[[ Input data, beginning ]]

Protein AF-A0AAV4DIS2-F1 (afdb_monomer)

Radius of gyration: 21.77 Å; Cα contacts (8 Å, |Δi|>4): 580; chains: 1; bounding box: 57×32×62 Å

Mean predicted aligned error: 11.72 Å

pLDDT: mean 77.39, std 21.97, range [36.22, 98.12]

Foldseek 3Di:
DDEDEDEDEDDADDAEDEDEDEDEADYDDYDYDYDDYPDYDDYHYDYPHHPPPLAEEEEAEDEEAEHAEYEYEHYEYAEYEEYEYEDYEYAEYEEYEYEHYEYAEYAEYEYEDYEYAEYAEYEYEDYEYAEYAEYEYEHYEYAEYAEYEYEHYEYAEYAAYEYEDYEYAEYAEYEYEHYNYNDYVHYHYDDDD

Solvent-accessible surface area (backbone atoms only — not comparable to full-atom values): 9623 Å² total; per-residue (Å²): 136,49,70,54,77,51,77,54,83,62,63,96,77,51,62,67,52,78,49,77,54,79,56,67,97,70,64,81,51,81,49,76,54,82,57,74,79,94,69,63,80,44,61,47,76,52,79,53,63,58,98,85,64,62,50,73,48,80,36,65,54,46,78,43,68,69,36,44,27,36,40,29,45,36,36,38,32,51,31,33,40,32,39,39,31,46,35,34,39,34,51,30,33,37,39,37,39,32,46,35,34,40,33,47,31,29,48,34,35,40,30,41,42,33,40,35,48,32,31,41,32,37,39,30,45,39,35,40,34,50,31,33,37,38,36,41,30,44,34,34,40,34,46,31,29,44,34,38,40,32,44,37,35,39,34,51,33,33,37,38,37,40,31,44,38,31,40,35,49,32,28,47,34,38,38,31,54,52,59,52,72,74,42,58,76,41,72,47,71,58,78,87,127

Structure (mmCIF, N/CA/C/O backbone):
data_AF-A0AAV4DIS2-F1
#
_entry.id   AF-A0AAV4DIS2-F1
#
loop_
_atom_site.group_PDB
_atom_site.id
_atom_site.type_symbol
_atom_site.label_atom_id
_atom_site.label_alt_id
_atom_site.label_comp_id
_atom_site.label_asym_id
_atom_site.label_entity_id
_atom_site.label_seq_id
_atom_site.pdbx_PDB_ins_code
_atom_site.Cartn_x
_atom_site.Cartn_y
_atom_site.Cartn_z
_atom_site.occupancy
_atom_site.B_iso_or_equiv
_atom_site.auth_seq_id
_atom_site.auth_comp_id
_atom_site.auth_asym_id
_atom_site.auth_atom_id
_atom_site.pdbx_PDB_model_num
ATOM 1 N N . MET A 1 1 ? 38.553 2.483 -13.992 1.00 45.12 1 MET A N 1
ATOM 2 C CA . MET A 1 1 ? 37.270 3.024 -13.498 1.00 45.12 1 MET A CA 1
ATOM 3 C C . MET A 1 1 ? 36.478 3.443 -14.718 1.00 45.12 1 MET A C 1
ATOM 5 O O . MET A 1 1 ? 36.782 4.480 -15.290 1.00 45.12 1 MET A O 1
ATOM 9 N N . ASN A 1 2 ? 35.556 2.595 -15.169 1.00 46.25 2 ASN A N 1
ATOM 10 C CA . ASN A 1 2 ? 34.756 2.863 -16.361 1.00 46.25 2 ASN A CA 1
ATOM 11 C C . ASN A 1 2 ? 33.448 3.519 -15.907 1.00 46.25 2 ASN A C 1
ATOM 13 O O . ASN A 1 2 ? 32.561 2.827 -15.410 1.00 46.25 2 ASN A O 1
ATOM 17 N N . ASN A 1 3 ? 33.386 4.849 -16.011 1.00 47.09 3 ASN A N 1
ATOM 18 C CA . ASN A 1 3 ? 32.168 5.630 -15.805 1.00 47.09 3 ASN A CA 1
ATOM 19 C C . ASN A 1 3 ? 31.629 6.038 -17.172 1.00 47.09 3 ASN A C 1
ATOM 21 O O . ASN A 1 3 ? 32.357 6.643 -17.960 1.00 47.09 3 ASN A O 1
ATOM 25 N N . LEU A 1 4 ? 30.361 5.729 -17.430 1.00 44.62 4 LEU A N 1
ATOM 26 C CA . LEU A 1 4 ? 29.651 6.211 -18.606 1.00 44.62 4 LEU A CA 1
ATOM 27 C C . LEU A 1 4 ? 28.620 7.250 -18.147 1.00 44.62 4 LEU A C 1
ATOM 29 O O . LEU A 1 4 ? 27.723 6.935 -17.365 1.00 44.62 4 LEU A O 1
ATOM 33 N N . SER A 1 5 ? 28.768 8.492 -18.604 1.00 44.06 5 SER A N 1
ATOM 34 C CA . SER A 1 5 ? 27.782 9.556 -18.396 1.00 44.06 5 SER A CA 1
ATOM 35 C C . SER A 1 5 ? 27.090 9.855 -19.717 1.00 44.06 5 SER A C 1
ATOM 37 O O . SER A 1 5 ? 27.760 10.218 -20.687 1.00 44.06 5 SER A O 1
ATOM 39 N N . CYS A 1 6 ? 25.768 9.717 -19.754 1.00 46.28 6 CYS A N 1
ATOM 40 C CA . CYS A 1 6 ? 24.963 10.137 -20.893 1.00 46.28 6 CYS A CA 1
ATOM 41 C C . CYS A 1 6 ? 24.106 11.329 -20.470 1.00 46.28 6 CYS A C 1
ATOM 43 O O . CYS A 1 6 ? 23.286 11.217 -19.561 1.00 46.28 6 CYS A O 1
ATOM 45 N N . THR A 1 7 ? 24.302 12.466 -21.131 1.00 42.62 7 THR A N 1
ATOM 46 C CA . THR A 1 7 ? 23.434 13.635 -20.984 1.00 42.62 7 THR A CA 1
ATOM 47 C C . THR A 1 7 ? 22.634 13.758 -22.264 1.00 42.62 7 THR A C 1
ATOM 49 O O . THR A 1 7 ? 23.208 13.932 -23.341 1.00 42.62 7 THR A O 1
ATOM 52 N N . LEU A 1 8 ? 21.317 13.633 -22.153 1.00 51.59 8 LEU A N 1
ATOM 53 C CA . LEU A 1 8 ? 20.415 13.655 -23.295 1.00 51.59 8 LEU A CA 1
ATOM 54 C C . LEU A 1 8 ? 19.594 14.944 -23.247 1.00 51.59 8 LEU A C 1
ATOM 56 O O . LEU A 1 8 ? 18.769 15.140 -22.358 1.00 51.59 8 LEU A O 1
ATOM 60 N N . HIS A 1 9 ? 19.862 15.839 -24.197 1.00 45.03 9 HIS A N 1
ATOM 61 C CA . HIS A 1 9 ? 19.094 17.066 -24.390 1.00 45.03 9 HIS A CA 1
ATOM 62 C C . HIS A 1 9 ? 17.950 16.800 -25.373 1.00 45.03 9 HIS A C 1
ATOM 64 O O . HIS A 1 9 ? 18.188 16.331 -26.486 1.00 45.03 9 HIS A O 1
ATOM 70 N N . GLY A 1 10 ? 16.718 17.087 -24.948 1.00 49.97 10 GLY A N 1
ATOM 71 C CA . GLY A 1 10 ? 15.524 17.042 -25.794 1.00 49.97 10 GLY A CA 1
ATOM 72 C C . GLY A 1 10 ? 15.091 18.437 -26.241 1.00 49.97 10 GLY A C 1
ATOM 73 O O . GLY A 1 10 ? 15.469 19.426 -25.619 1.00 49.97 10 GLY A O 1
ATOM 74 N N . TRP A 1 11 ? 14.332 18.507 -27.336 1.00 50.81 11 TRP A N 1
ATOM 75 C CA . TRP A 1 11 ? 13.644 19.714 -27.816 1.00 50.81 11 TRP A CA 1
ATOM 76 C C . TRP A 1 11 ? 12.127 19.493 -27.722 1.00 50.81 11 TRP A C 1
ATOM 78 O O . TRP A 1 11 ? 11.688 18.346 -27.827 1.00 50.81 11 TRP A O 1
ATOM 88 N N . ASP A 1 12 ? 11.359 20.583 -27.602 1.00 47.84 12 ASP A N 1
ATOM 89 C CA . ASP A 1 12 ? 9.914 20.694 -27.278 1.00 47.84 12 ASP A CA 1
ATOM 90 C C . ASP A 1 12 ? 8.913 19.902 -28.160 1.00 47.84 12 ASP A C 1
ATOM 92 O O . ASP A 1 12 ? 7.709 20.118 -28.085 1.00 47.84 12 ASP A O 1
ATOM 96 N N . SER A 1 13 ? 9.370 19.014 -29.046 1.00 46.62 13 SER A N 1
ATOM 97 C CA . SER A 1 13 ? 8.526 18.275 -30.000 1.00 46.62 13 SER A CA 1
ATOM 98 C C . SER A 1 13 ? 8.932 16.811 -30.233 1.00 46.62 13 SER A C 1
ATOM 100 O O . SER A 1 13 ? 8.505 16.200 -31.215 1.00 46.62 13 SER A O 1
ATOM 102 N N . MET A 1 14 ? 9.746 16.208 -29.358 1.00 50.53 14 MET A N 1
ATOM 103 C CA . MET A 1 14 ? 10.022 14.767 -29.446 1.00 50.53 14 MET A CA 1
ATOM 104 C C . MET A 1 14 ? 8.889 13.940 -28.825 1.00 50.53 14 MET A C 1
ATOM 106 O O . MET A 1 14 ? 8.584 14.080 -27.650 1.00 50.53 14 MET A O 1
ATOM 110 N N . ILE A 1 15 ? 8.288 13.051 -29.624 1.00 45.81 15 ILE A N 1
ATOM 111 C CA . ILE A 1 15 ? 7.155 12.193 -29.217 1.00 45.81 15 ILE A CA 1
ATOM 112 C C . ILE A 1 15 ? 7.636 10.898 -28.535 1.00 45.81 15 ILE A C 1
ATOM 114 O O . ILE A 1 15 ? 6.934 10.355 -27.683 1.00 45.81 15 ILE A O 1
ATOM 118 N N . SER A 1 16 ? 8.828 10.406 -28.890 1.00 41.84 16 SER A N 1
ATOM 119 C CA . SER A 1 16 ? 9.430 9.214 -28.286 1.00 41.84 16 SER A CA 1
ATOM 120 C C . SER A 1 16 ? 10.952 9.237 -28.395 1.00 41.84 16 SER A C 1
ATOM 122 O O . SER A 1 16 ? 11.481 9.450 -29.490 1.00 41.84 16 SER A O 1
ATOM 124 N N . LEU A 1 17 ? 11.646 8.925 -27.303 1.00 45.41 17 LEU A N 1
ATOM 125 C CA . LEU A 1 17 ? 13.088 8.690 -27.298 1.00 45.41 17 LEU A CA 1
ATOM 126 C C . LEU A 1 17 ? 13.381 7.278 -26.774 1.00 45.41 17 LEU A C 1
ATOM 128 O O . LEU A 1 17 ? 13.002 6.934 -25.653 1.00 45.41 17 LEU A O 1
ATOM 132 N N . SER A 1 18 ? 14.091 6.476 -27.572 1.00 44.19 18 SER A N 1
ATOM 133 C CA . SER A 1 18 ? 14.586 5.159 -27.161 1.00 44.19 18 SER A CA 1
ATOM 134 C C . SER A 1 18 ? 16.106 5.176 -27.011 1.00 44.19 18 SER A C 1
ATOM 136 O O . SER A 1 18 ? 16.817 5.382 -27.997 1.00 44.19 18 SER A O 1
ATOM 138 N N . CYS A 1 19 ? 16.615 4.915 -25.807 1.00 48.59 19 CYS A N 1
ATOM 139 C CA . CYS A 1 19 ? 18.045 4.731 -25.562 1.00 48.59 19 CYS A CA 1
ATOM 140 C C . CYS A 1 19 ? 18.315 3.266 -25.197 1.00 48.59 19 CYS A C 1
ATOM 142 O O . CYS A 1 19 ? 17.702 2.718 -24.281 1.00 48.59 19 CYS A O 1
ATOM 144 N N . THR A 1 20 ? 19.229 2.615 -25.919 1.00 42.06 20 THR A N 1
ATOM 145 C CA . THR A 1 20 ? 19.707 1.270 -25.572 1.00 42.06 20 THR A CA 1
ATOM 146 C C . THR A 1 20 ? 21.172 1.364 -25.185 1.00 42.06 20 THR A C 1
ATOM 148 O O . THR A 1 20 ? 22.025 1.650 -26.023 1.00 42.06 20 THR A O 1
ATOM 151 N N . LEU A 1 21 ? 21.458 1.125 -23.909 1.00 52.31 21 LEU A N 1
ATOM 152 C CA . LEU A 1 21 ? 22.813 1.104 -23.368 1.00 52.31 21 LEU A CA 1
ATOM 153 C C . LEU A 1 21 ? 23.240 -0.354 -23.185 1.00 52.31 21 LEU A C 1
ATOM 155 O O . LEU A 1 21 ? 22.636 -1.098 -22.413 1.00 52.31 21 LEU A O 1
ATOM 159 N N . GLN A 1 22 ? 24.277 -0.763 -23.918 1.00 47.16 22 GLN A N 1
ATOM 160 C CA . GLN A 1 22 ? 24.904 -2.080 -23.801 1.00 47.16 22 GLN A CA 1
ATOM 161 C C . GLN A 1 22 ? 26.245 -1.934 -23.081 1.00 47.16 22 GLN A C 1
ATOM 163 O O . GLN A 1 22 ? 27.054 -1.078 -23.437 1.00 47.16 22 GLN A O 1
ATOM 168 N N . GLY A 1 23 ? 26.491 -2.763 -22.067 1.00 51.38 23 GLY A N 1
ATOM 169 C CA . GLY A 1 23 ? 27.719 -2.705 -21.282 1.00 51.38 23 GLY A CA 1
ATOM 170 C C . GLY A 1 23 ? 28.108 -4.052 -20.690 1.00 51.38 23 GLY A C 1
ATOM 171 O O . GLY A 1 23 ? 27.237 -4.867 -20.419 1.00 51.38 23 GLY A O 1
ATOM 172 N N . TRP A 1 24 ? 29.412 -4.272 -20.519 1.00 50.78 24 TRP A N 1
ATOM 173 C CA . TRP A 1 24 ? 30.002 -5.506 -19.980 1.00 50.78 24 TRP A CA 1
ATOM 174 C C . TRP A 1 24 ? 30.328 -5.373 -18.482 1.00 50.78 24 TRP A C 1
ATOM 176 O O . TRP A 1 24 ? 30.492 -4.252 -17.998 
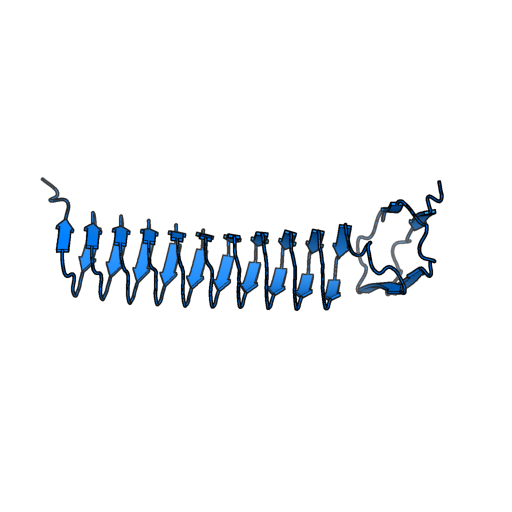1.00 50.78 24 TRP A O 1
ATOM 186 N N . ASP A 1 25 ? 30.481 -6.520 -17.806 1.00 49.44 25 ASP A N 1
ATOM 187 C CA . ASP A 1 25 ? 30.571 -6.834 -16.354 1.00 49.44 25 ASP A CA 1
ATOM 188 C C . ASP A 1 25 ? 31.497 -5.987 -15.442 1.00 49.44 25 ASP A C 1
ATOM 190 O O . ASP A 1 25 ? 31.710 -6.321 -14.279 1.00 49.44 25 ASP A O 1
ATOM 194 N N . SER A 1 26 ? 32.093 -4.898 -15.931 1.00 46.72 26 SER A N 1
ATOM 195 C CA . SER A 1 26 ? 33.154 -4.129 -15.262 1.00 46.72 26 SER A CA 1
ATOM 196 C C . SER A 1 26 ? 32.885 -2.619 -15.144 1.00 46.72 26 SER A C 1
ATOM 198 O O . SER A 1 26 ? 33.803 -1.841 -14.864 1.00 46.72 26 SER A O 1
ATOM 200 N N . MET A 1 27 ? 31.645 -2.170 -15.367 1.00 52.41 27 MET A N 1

[[ Input data, end ]]

• **Exercise aim**
An exact copy is needed. It runs from the line above containing "ATOM 163 O O" down to the line containing "ATOM 186 N N", both included, with no pictures.

• **Written solution**
ATOM 163 O O . GLN A 1 22 ? 27.054 -1.078 -23.437 1.00 47.16 22 GLN A O 1
ATOM 168 N N . GLY A 1 23 ? 26.491 -2.763 -22.067 1.00 51.38 23 GLY A N 1
ATOM 169 C CA . GLY A 1 23 ? 27.719 -2.705 -21.282 1.00 51.38 23 GLY A CA 1
ATOM 170 C C . GLY A 1 23 ? 28.108 -4.052 -20.690 1.00 51.38 23 GLY A C 1
ATOM 171 O O . GLY A 1 23 ? 27.237 -4.867 -20.419 1.00 51.38 23 GLY A O 1
ATOM 172 N N . TRP A 1 24 ? 29.412 -4.272 -20.519 1.00 50.78 24 TRP A N 1
ATOM 173 C CA . TRP A 1 24 ? 30.002 -5.506 -19.980 1.00 50.78 24 TRP A CA 1
ATOM 174 C C . TRP A 1 24 ? 30.328 -5.373 -18.482 1.00 50.78 24 TRP A C 1
ATOM 176 O O . TRP A 1 24 ? 30.492 -4.252 -17.998 
1.00 50.78 24 TRP A O 1
ATOM 186 N N . ASP A 1 25 ? 30.481 -6.520 -17.806 1.00 49.44 25 ASP A N 1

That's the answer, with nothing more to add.